As shown in FIG. 3, the building panel 10 is conveyed to the first coating device 1. The first coating device 1 applies a first coating composition on the surface 20 of the building panel 10 including at least portions comprising the amino resin. The first coating composition applied on the surface 20 of the building panel 10 forms a first coating 13. The first coating composition may be applied on at least said portions of the surface 20 of the building panel 10. Preferably, the first coating composition is applied on substantially the complete surface 20 of the building panel.

The first coating composition comprises oligomers having a T_g<30° C. Further, the first coating composition comprises reactive portions configured to be reactive with reactive portions of a second coating. The first coating composition is configured to provide adherence to the surface 20 of the building panel 10, and more specifically provide adherence to the portions of the surface 20 of the building panel 10 including amino resins. Due to the low glass transition temperature of the oligomers, the first coating composition is sticky such that the first coating adheres to the surface 20 of the building panel 10. The adherence to the surface 20 of the building panel 10 may be formed by different properties of the first coating 13. For example, the first coating 13 may be physically adhered to portions of the surface 20 of the building panel 10 formed of wood. To portions of the surface 20 of the building panel 10 comprising amino resins, the first coating 13 may be chemically adhered to such portions.

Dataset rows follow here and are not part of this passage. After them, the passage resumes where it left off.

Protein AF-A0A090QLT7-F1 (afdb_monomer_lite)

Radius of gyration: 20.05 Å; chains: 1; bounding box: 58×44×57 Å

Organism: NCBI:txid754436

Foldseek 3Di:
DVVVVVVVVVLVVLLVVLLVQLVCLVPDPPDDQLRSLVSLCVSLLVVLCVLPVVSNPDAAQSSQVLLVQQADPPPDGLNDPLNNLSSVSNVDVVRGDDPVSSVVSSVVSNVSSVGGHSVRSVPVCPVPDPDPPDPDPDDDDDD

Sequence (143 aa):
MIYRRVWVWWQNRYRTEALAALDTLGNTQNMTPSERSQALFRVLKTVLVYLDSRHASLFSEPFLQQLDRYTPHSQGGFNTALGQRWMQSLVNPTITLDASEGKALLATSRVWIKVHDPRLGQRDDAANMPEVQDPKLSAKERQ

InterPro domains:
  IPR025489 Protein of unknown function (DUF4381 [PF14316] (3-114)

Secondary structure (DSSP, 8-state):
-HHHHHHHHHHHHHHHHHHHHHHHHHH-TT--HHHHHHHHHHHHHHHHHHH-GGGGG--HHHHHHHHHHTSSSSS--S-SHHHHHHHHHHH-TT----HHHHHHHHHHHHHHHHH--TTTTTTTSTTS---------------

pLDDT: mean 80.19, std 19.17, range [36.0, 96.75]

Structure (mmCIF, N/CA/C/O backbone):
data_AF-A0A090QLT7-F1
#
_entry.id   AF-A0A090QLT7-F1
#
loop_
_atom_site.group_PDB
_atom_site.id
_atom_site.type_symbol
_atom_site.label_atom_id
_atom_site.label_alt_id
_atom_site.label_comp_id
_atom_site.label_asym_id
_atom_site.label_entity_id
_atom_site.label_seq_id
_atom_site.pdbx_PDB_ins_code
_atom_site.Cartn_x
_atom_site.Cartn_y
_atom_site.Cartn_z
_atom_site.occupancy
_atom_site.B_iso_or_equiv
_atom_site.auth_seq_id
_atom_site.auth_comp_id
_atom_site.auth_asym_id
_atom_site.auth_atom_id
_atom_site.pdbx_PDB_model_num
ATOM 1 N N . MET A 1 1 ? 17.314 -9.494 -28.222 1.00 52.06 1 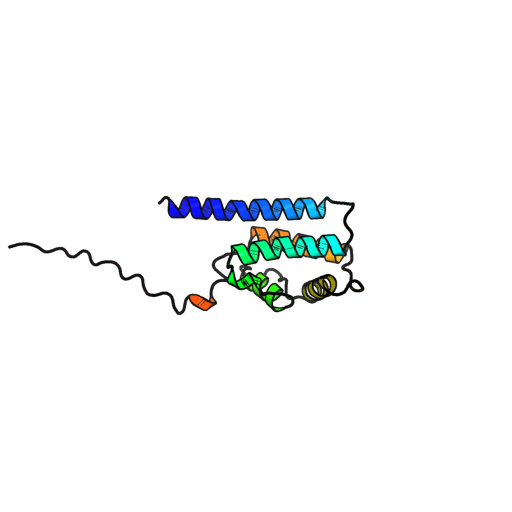MET A N 1
ATOM 2 C CA . MET A 1 1 ? 17.024 -8.113 -27.747 1.00 52.06 1 MET A CA 1
ATOM 3 C C . MET A 1 1 ? 15.533 -7.803 -27.517 1.00 52.06 1 MET A C 1
ATOM 5 O O . MET A 1 1 ? 15.246 -6.803 -26.870 1.00 52.06 1 MET A O 1
ATOM 9 N N . ILE A 1 2 ? 14.580 -8.643 -27.952 1.00 56.88 2 ILE A N 1
ATOM 10 C CA . ILE A 1 2 ? 13.130 -8.406 -27.761 1.00 56.88 2 ILE A CA 1
ATOM 11 C C . ILE A 1 2 ? 12.683 -8.669 -26.308 1.00 56.88 2 ILE A C 1
ATOM 13 O O . ILE A 1 2 ? 11.933 -7.874 -25.745 1.00 56.88 2 ILE A O 1
ATOM 17 N N . TYR A 1 3 ? 13.243 -9.697 -25.657 1.00 51.44 3 TYR A N 1
ATOM 18 C CA . TYR A 1 3 ? 12.934 -10.070 -24.266 1.00 51.44 3 TYR A CA 1
ATOM 19 C C . TYR A 1 3 ? 13.069 -8.917 -23.262 1.00 51.44 3 TYR A C 1
ATOM 21 O O . TYR A 1 3 ? 12.190 -8.715 -22.433 1.00 51.44 3 TYR A O 1
ATOM 29 N N . ARG A 1 4 ? 14.132 -8.105 -23.365 1.00 58.03 4 ARG A N 1
ATOM 30 C CA . ARG A 1 4 ? 14.341 -6.962 -22.458 1.00 58.03 4 ARG A CA 1
ATOM 31 C C . ARG A 1 4 ? 13.281 -5.873 -22.632 1.00 58.03 4 ARG A C 1
ATOM 33 O O . ARG A 1 4 ? 12.872 -5.276 -21.646 1.00 58.03 4 ARG A O 1
ATOM 40 N N . ARG A 1 5 ? 12.825 -5.620 -23.863 1.00 59.81 5 ARG A N 1
ATOM 41 C CA . ARG A 1 5 ? 11.810 -4.589 -24.141 1.00 59.81 5 ARG A CA 1
ATOM 42 C C . ARG A 1 5 ? 10.435 -5.009 -23.643 1.00 59.81 5 ARG A C 1
ATOM 44 O O . ARG A 1 5 ? 9.755 -4.204 -23.021 1.00 59.81 5 ARG A O 1
ATOM 51 N N . VAL A 1 6 ? 10.069 -6.271 -23.868 1.00 59.22 6 VAL A N 1
ATOM 52 C CA . VAL A 1 6 ? 8.826 -6.853 -23.348 1.00 59.22 6 VAL A CA 1
ATOM 53 C C . VAL A 1 6 ? 8.849 -6.822 -21.821 1.00 59.22 6 VAL A C 1
ATOM 55 O O . VAL A 1 6 ? 7.913 -6.315 -21.220 1.00 59.22 6 VAL A O 1
ATOM 58 N N . TRP A 1 7 ? 9.949 -7.238 -21.191 1.00 60.41 7 TRP A N 1
ATOM 59 C CA . TRP A 1 7 ? 10.090 -7.215 -19.734 1.00 60.41 7 TRP A CA 1
ATOM 60 C C . TRP A 1 7 ? 9.965 -5.804 -19.138 1.00 60.41 7 TRP A C 1
ATOM 62 O O . TRP A 1 7 ? 9.192 -5.608 -18.209 1.00 60.41 7 TRP A O 1
ATOM 72 N N . VAL A 1 8 ? 10.636 -4.797 -19.709 1.00 61.47 8 VAL A N 1
ATOM 73 C CA . VAL A 1 8 ? 10.524 -3.396 -19.250 1.00 61.47 8 VAL A CA 1
ATOM 74 C C . VAL A 1 8 ? 9.115 -2.832 -19.468 1.00 61.47 8 VAL A C 1
ATOM 76 O O . VAL A 1 8 ? 8.586 -2.139 -18.602 1.00 61.47 8 VAL A O 1
ATOM 79 N N . TRP A 1 9 ? 8.478 -3.137 -20.600 1.00 63.66 9 TRP A N 1
ATOM 80 C CA . TRP A 1 9 ? 7.107 -2.701 -20.879 1.00 63.66 9 TRP A CA 1
ATOM 81 C C . TRP A 1 9 ? 6.106 -3.317 -19.898 1.00 63.66 9 TRP A C 1
ATOM 83 O O . TRP A 1 9 ? 5.289 -2.605 -19.314 1.00 63.66 9 TRP A O 1
ATOM 93 N N . TRP A 1 10 ? 6.232 -4.621 -19.651 1.00 60.84 10 TRP A N 1
ATOM 94 C CA . TRP A 1 10 ? 5.434 -5.334 -18.660 1.00 60.84 10 TRP A CA 1
ATOM 95 C C . TRP A 1 10 ? 5.668 -4.790 -17.254 1.00 60.84 10 TRP A C 1
ATOM 97 O O . TRP A 1 10 ? 4.707 -4.595 -16.514 1.00 60.84 10 TRP A O 1
ATOM 107 N N . GLN A 1 11 ? 6.917 -4.468 -16.903 1.00 65.31 11 GLN A N 1
ATOM 108 C CA . GLN A 1 11 ? 7.232 -3.899 -15.598 1.00 65.31 11 GLN A CA 1
ATOM 109 C C . GLN A 1 11 ? 6.643 -2.510 -15.368 1.00 65.31 11 GLN A C 1
ATOM 111 O O . GLN A 1 11 ? 6.215 -2.185 -14.262 1.00 65.31 11 GLN A O 1
ATOM 116 N N . ASN A 1 12 ? 6.588 -1.693 -16.412 1.00 73.69 12 ASN A N 1
ATOM 117 C CA . ASN A 1 12 ? 5.999 -0.368 -16.309 1.00 73.69 12 ASN A CA 1
ATOM 118 C C . ASN A 1 12 ? 4.469 -0.432 -16.264 1.00 73.69 12 ASN A C 1
ATOM 120 O O . ASN A 1 12 ? 3.856 0.355 -15.548 1.00 73.69 12 ASN A O 1
ATOM 124 N N . ARG A 1 13 ? 3.848 -1.400 -16.950 1.00 84.31 13 ARG A N 1
ATOM 125 C CA . ARG A 1 13 ? 2.387 -1.510 -17.018 1.00 84.31 13 ARG A CA 1
ATOM 126 C C . ARG A 1 13 ? 1.741 -1.758 -15.653 1.00 84.31 13 ARG A C 1
ATOM 128 O O . ARG A 1 13 ? 0.888 -0.970 -15.248 1.00 84.31 13 ARG A O 1
ATOM 135 N N . TYR A 1 14 ? 2.158 -2.800 -14.930 1.00 87.56 14 TYR A N 1
ATOM 136 C CA . TYR A 1 14 ? 1.538 -3.122 -13.636 1.00 87.56 14 TYR A CA 1
ATOM 137 C C . TYR A 1 14 ? 1.758 -2.002 -12.607 1.00 87.56 14 TYR A C 1
ATOM 139 O O . TYR A 1 14 ? 0.879 -1.724 -11.794 1.00 87.56 14 TYR A O 1
ATOM 147 N N . ARG A 1 15 ? 2.914 -1.318 -12.655 1.00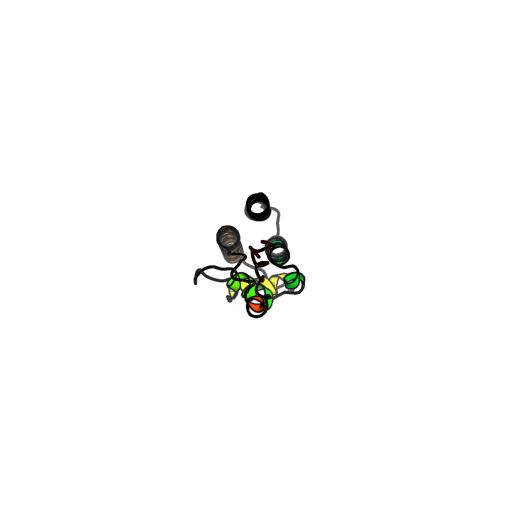 90.81 15 ARG A N 1
ATOM 148 C CA . ARG A 1 15 ? 3.207 -0.167 -11.787 1.00 90.81 15 ARG A CA 1
ATOM 149 C C . ARG A 1 15 ? 2.277 0.999 -12.078 1.00 90.81 15 ARG A C 1
ATOM 151 O O . ARG A 1 15 ? 1.755 1.595 -11.141 1.00 90.81 15 ARG A O 1
ATOM 158 N N . THR A 1 16 ? 2.058 1.321 -13.351 1.00 90.56 16 THR A N 1
ATOM 159 C CA . THR A 1 16 ? 1.128 2.382 -13.751 1.00 90.56 16 THR A CA 1
ATOM 160 C C . THR A 1 16 ? -0.300 2.060 -13.317 1.00 90.56 16 THR A C 1
ATOM 162 O O . THR A 1 16 ? -0.952 2.921 -12.731 1.00 90.56 16 THR A O 1
ATOM 165 N N . GLU A 1 17 ? -0.769 0.828 -13.532 1.00 91.19 17 GLU A N 1
ATOM 166 C CA . GLU A 1 17 ? -2.104 0.388 -13.101 1.00 91.19 17 GLU A CA 1
ATOM 167 C C . GLU A 1 17 ? -2.254 0.457 -11.571 1.00 91.19 17 GLU A C 1
ATOM 169 O O . GLU A 1 17 ? -3.236 1.003 -11.064 1.00 91.19 17 GLU A O 1
ATOM 174 N N . ALA A 1 18 ? -1.244 0.001 -10.821 1.00 93.44 18 ALA A N 1
ATOM 175 C CA . ALA A 1 18 ? -1.240 0.091 -9.365 1.00 93.44 18 ALA A CA 1
ATOM 176 C C . ALA A 1 18 ? -1.248 1.548 -8.872 1.00 93.44 18 ALA A C 1
ATOM 178 O O . ALA A 1 18 ? -2.026 1.888 -7.985 1.00 93.44 18 ALA A O 1
ATOM 179 N N . LEU A 1 19 ? -0.433 2.434 -9.457 1.00 94.19 19 LEU A N 1
ATOM 180 C CA . LEU A 1 19 ? -0.421 3.857 -9.095 1.00 94.19 19 LEU A CA 1
ATOM 181 C C . LEU A 1 19 ? -1.758 4.542 -9.395 1.00 94.19 19 LEU A C 1
ATOM 183 O O . LEU A 1 19 ? -2.224 5.318 -8.564 1.00 94.19 19 LEU A O 1
ATOM 187 N N . ALA A 1 20 ? -2.391 4.235 -10.530 1.00 93.62 20 ALA A N 1
ATOM 188 C CA . ALA A 1 20 ? -3.713 4.758 -10.872 1.00 93.62 20 ALA A CA 1
ATOM 189 C C . ALA A 1 20 ? -4.791 4.286 -9.878 1.00 93.62 20 ALA A C 1
ATOM 191 O O . ALA A 1 20 ? -5.640 5.073 -9.449 1.00 93.62 20 ALA A O 1
ATOM 192 N N . ALA A 1 21 ? -4.721 3.026 -9.438 1.00 93.38 21 ALA A N 1
ATOM 193 C CA . ALA A 1 21 ? -5.599 2.515 -8.390 1.00 93.38 21 ALA A CA 1
ATOM 194 C C . ALA A 1 21 ? -5.374 3.245 -7.051 1.00 93.38 21 ALA A C 1
ATOM 196 O O . ALA A 1 21 ? -6.337 3.680 -6.421 1.00 93.38 21 ALA A O 1
ATOM 197 N N . LEU A 1 22 ? -4.117 3.460 -6.636 1.00 93.94 22 LEU A N 1
ATOM 198 C CA . LEU A 1 22 ? -3.793 4.228 -5.422 1.00 93.94 22 LEU A CA 1
ATOM 199 C C . LEU A 1 22 ? -4.205 5.707 -5.512 1.00 93.94 22 LEU A C 1
ATOM 201 O O . LEU A 1 22 ? -4.451 6.346 -4.485 1.00 93.94 22 LEU A O 1
ATOM 205 N N . ASP A 1 23 ? -4.250 6.285 -6.710 1.00 93.44 23 ASP A N 1
ATOM 206 C CA . ASP A 1 23 ? -4.764 7.638 -6.918 1.00 93.44 23 ASP A CA 1
ATOM 207 C C . ASP A 1 23 ? -6.280 7.697 -6.720 1.00 93.44 23 ASP A C 1
ATOM 209 O O . ASP A 1 23 ? -6.778 8.473 -5.902 1.00 93.44 23 ASP A O 1
ATOM 213 N N . THR A 1 24 ? -6.990 6.758 -7.345 1.00 92.88 24 THR A N 1
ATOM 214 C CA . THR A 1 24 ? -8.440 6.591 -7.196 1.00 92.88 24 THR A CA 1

The first coating composition may comprise oligomers with chemical groups that can provide good adherence to surfaces comprising amino resins, especially melamine formaldehyde resin, such as polar hydroxyls, amines, amides and carboxylics that can be found in urethane, epoxy, silane, cyanoacrylate and/or acrylate oligomers. The first coating composition may comprise chemical groups that can be further reacted with a radical chain polymerization such as a UV coating. Such groups can be acrylic, methacrylic, allylic and/or carbon-bonded sulfhydryl groups.

The first coating composition may have a viscosity of less than 10 000 mPas, preferably less than 5000 mPas. For example, the first coating composition may have viscosity in the range of 1000-5000 mPas, preferably in the range of 1000-4000 mPas. Viscosity in such ranges provides desired coating and application properties of the first coating composition.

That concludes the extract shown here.